# PROBLEM TO SOLVE
Where the line with "ATOM 149 C C" appears below, start writing out lines exactly, and finish with the line with "ATOM 169 C CA", which is included; write out nothing else.

# DATA EXTRACTS
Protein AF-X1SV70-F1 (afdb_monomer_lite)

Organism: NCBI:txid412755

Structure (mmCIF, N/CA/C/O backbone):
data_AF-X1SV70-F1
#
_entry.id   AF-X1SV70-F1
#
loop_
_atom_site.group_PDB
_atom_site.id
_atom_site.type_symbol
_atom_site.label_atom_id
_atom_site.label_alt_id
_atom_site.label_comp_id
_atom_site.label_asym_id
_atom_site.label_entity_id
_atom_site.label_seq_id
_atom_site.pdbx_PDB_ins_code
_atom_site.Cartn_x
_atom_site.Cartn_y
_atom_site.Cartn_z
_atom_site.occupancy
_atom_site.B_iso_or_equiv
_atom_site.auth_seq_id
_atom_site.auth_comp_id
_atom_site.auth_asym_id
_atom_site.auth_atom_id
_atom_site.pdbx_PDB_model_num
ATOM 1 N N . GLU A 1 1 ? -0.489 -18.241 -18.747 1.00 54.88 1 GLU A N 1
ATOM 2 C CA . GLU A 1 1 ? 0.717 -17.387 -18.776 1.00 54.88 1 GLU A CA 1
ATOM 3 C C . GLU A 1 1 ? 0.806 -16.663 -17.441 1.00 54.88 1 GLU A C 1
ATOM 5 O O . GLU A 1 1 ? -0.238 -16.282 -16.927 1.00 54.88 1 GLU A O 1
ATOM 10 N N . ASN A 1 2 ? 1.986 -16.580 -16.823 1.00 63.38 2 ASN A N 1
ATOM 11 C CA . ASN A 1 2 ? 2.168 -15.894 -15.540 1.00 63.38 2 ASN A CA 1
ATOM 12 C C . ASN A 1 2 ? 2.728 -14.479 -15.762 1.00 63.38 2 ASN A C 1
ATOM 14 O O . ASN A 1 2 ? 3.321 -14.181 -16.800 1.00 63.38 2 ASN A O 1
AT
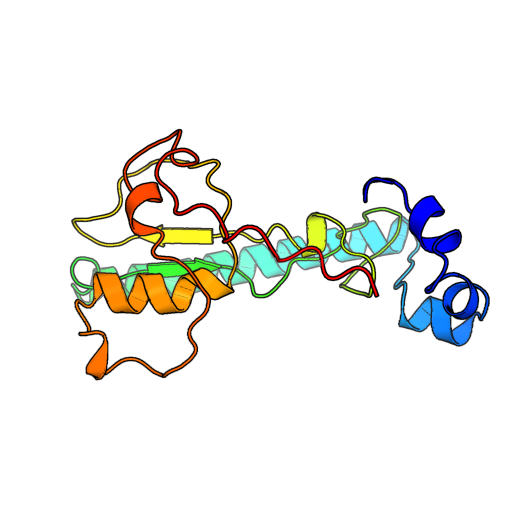OM 18 N N . PHE A 1 3 ? 2.542 -13.602 -14.782 1.00 66.31 3 PHE A N 1
ATOM 19 C CA . PHE A 1 3 ? 2.961 -12.201 -14.850 1.00 66.31 3 PHE A CA 1
ATOM 20 C C . PHE A 1 3 ? 4.433 -11.997 -14.456 1.00 66.31 3 PHE A C 1
ATOM 22 O O . PHE A 1 3 ? 4.821 -10.915 -14.054 1.00 66.31 3 PHE A O 1
ATOM 29 N N . HIS A 1 4 ? 5.266 -13.033 -14.571 1.00 71.25 4 HIS A N 1
ATOM 30 C CA . HIS A 1 4 ? 6.708 -12.949 -14.301 1.00 71.25 4 HIS A CA 1
ATOM 31 C C . HIS A 1 4 ? 7.544 -12.832 -15.577 1.00 71.25 4 HIS A C 1
ATOM 33 O O . HIS A 1 4 ? 8.769 -12.863 -15.519 1.00 71.25 4 HIS A O 1
ATOM 39 N N . ASN A 1 5 ? 6.904 -12.764 -16.744 1.00 83.50 5 ASN A N 1
ATOM 40 C CA . ASN A 1 5 ? 7.598 -12.651 -18.016 1.00 83.50 5 ASN A CA 1
ATOM 41 C C . ASN A 1 5 ? 6.950 -11.564 -18.876 1.00 83.50 5 ASN A C 1
ATOM 43 O O . ASN A 1 5 ? 5.813 -11.713 -19.329 1.00 83.50 5 ASN A O 1
ATOM 47 N N . ILE A 1 6 ? 7.702 -10.493 -19.134 1.00 85.44 6 ILE A N 1
ATOM 48 C CA . ILE A 1 6 ? 7.267 -9.369 -19.968 1.00 85.44 6 ILE A CA 1
ATOM 49 C C . ILE A 1 6 ? 6.971 -9.778 -21.418 1.00 85.44 6 ILE A C 1
ATOM 51 O O . ILE A 1 6 ? 6.139 -9.153 -22.072 1.00 85.44 6 ILE A O 1
ATOM 55 N N . GLU A 1 7 ? 7.557 -10.869 -21.926 1.00 86.25 7 GLU A N 1
ATOM 56 C CA . GLU A 1 7 ? 7.227 -11.379 -23.262 1.00 86.25 7 GLU A CA 1
ATOM 57 C C . GLU A 1 7 ? 5.745 -11.731 -23.409 1.00 86.25 7 GLU A C 1
ATOM 59 O O . GLU A 1 7 ? 5.186 -11.567 -24.495 1.00 86.25 7 GLU A O 1
ATOM 64 N N . ASN A 1 8 ? 5.099 -12.181 -22.329 1.00 85.94 8 ASN A N 1
ATOM 65 C CA . ASN A 1 8 ? 3.671 -12.495 -22.345 1.00 85.94 8 ASN A CA 1
ATOM 66 C C . ASN A 1 8 ? 2.850 -11.236 -22.646 1.00 85.94 8 ASN A C 1
ATOM 68 O O . ASN A 1 8 ? 1.861 -11.301 -23.370 1.00 85.94 8 ASN A O 1
ATOM 72 N N . LEU A 1 9 ? 3.299 -10.069 -22.171 1.00 84.88 9 LEU A N 1
ATOM 73 C CA . LEU A 1 9 ? 2.652 -8.792 -22.452 1.00 84.88 9 LEU A CA 1
ATOM 74 C C . LEU A 1 9 ? 2.766 -8.419 -23.937 1.00 84.88 9 LEU A C 1
ATOM 76 O O . LEU A 1 9 ? 1.769 -8.066 -24.568 1.00 84.88 9 LEU A O 1
ATOM 80 N N . TYR A 1 10 ? 3.961 -8.573 -24.513 1.00 86.06 10 TYR A N 1
ATOM 81 C CA . TYR A 1 10 ? 4.214 -8.315 -25.934 1.00 86.06 10 TYR A CA 1
ATOM 82 C C . TYR A 1 10 ? 3.469 -9.282 -26.864 1.00 86.06 10 TYR A C 1
ATOM 84 O O . TYR A 1 10 ? 3.123 -8.920 -27.988 1.00 86.06 10 TYR A O 1
ATOM 92 N N . LYS A 1 11 ? 3.194 -10.506 -26.404 1.00 88.25 11 LYS A N 1
ATOM 93 C CA . LYS A 1 11 ? 2.442 -11.528 -27.148 1.00 88.25 11 LYS A CA 1
ATOM 94 C C . LYS A 1 11 ? 0.931 -11.478 -26.878 1.00 88.25 11 LYS A C 1
ATOM 96 O O . LYS A 1 11 ? 0.177 -12.157 -27.574 1.00 88.25 11 LYS A O 1
ATOM 101 N N . HIS A 1 12 ? 0.474 -10.667 -25.920 1.00 87.44 12 HIS A N 1
ATOM 102 C CA . HIS A 1 12 ? -0.908 -10.683 -25.450 1.00 87.44 12 HIS A CA 1
ATOM 103 C C . HIS A 1 12 ? -1.907 -10.278 -26.557 1.00 87.44 12 HIS A C 1
ATOM 105 O O . HIS A 1 12 ? -1.743 -9.202 -27.149 1.00 87.44 12 HIS A O 1
ATOM 111 N N . PRO A 1 13 ? -2.989 -11.053 -26.797 1.00 87.56 13 PRO A N 1
ATOM 112 C CA . PRO A 1 13 ? -3.907 -10.855 -27.929 1.00 87.56 13 PRO A CA 1
ATOM 113 C C . PRO A 1 13 ? -4.504 -9.448 -28.044 1.00 87.56 13 PRO A C 1
ATOM 115 O O . PRO A 1 13 ? -4.757 -8.965 -29.146 1.00 87.56 13 PRO A O 1
ATOM 118 N N . TYR A 1 14 ? -4.711 -8.777 -26.909 1.00 85.12 14 TYR A N 1
ATOM 119 C CA . TYR A 1 14 ? -5.315 -7.445 -26.866 1.00 85.12 14 TYR A CA 1
ATOM 120 C C . TYR A 1 14 ? -4.296 -6.306 -26.785 1.00 85.12 14 TYR A C 1
ATOM 122 O O . TYR A 1 14 ? -4.604 -5.197 -27.214 1.00 85.12 14 TYR A O 1
ATOM 130 N N . LEU A 1 15 ? -3.098 -6.560 -26.242 1.00 86.31 15 LEU A N 1
ATOM 131 C CA . LEU A 1 15 ? -2.116 -5.505 -25.956 1.00 86.31 15 LEU A CA 1
ATOM 132 C C . LEU A 1 15 ? -1.048 -5.393 -27.038 1.00 86.31 15 LEU A C 1
ATOM 134 O O . LEU A 1 15 ? -0.598 -4.284 -27.313 1.00 86.31 15 LEU A O 1
ATOM 138 N N . LYS A 1 16 ? -0.706 -6.504 -27.704 1.00 87.75 16 LYS A N 1
ATOM 139 C CA . LYS A 1 16 ? 0.333 -6.568 -28.738 1.00 87.75 16 LYS A CA 1
ATOM 140 C C . LYS A 1 16 ? 0.242 -5.414 -29.737 1.00 87.75 16 LYS A C 1
ATOM 142 O O . LYS A 1 16 ? 1.205 -4.675 -29.902 1.00 87.75 16 LYS A O 1
ATOM 147 N N . LYS A 1 17 ? -0.940 -5.200 -30.329 1.00 88.38 17 LYS A N 1
ATOM 148 C CA . LYS A 1 17 ? -1.150 -4.147 -31.338 1.00 88.38 17 LYS A CA 1
ATOM 149 C C . LYS A 1 17 ? -0.824 -2.740 -30.825 1.00 88.38 17 LYS A C 1
ATOM 151 O O . LYS A 1 17 ? -0.407 -1.896 -31.601 1.00 88.38 17 LYS A O 1
ATOM 156 N N . TYR A 1 18 ? -1.020 -2.472 -29.532 1.00 86.12 18 TYR A N 1
ATOM 157 C CA . TYR A 1 18 ? -0.710 -1.172 -28.934 1.00 86.12 18 TYR A CA 1
ATOM 158 C C . TYR A 1 18 ? 0.778 -1.054 -28.600 1.00 86.12 18 TYR A C 1
ATOM 160 O O . TYR A 1 18 ? 1.361 0.011 -28.774 1.00 86.12 18 TYR A O 1
ATOM 168 N N . LEU A 1 19 ? 1.402 -2.150 -28.169 1.00 87.75 19 LEU A N 1
ATOM 169 C CA . LEU A 1 19 ? 2.817 -2.192 -27.800 1.00 87.75 19 LEU A CA 1
ATOM 170 C C . LEU A 1 19 ? 3.765 -2.193 -29.008 1.00 87.75 19 LEU A C 1
ATOM 172 O O . LEU A 1 19 ? 4.924 -1.810 -28.875 1.00 87.75 19 LEU A O 1
ATOM 176 N N . GLU A 1 20 ? 3.287 -2.578 -30.191 1.00 87.81 20 GLU A N 1
ATOM 177 C CA . GLU A 1 20 ? 4.043 -2.474 -31.447 1.00 87.81 20 GLU A CA 1
ATOM 178 C C . GLU A 1 20 ? 4.167 -1.025 -31.953 1.00 87.81 20 GLU A C 1
ATOM 180 O O . GLU A 1 20 ? 5.061 -0.722 -32.743 1.00 87.81 20 GLU A O 1
ATOM 185 N N . HIS A 1 21 ? 3.315 -0.105 -31.485 1.00 87.06 21 HIS A N 1
ATOM 186 C CA . HIS A 1 21 ? 3.374 1.312 -31.846 1.00 87.06 21 HIS A CA 1
ATOM 187 C C . HIS A 1 21 ? 4.238 2.101 -30.843 1.00 87.06 21 HIS A C 1
ATOM 189 O O . HIS A 1 21 ? 3.816 2.267 -29.698 1.00 87.06 21 HIS A O 1
ATOM 195 N N . PRO A 1 22 ? 5.402 2.664 -31.238 1.00 83.31 22 PRO A N 1
ATOM 196 C CA . PRO A 1 22 ? 6.359 3.254 -30.292 1.00 83.31 22 PRO A CA 1
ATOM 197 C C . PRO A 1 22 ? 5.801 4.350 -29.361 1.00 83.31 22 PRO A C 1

# THE COMPLETED TASK
ATOM 149 C C . LYS A 1 17 ? -0.824 -2.740 -30.825 1.00 88.38 17 LYS A C 1
ATOM 151 O O . LYS A 1 17 ? -0.407 -1.896 -31.601 1.00 88.38 17 LYS A O 1
ATOM 156 N N . TYR A 1 18 ? -1.020 -2.472 -29.532 1.00 86.12 18 TYR A N 1
ATOM 157 C CA . TYR A 1 18 ? -0.710 -1.172 -28.934 1.00 86.12 18 TYR A CA 1
ATOM 158 C C . TYR A 1 18 ? 0.778 -1.054 -28.600 1.00 86.12 18 TYR A C 1
ATOM 160 O O . TYR A 1 18 ? 1.361 0.011 -28.774 1.00 86.12 18 TYR A O 1
ATOM 168 N N . LEU A 1 19 ? 1.402 -2.150 -28.169 1.00 87.75 19 LEU A N 1
ATOM 169 C CA . LEU A 1 19 ? 2.817 -2.192 -27.800 1.00 87.75 19 LEU A CA 1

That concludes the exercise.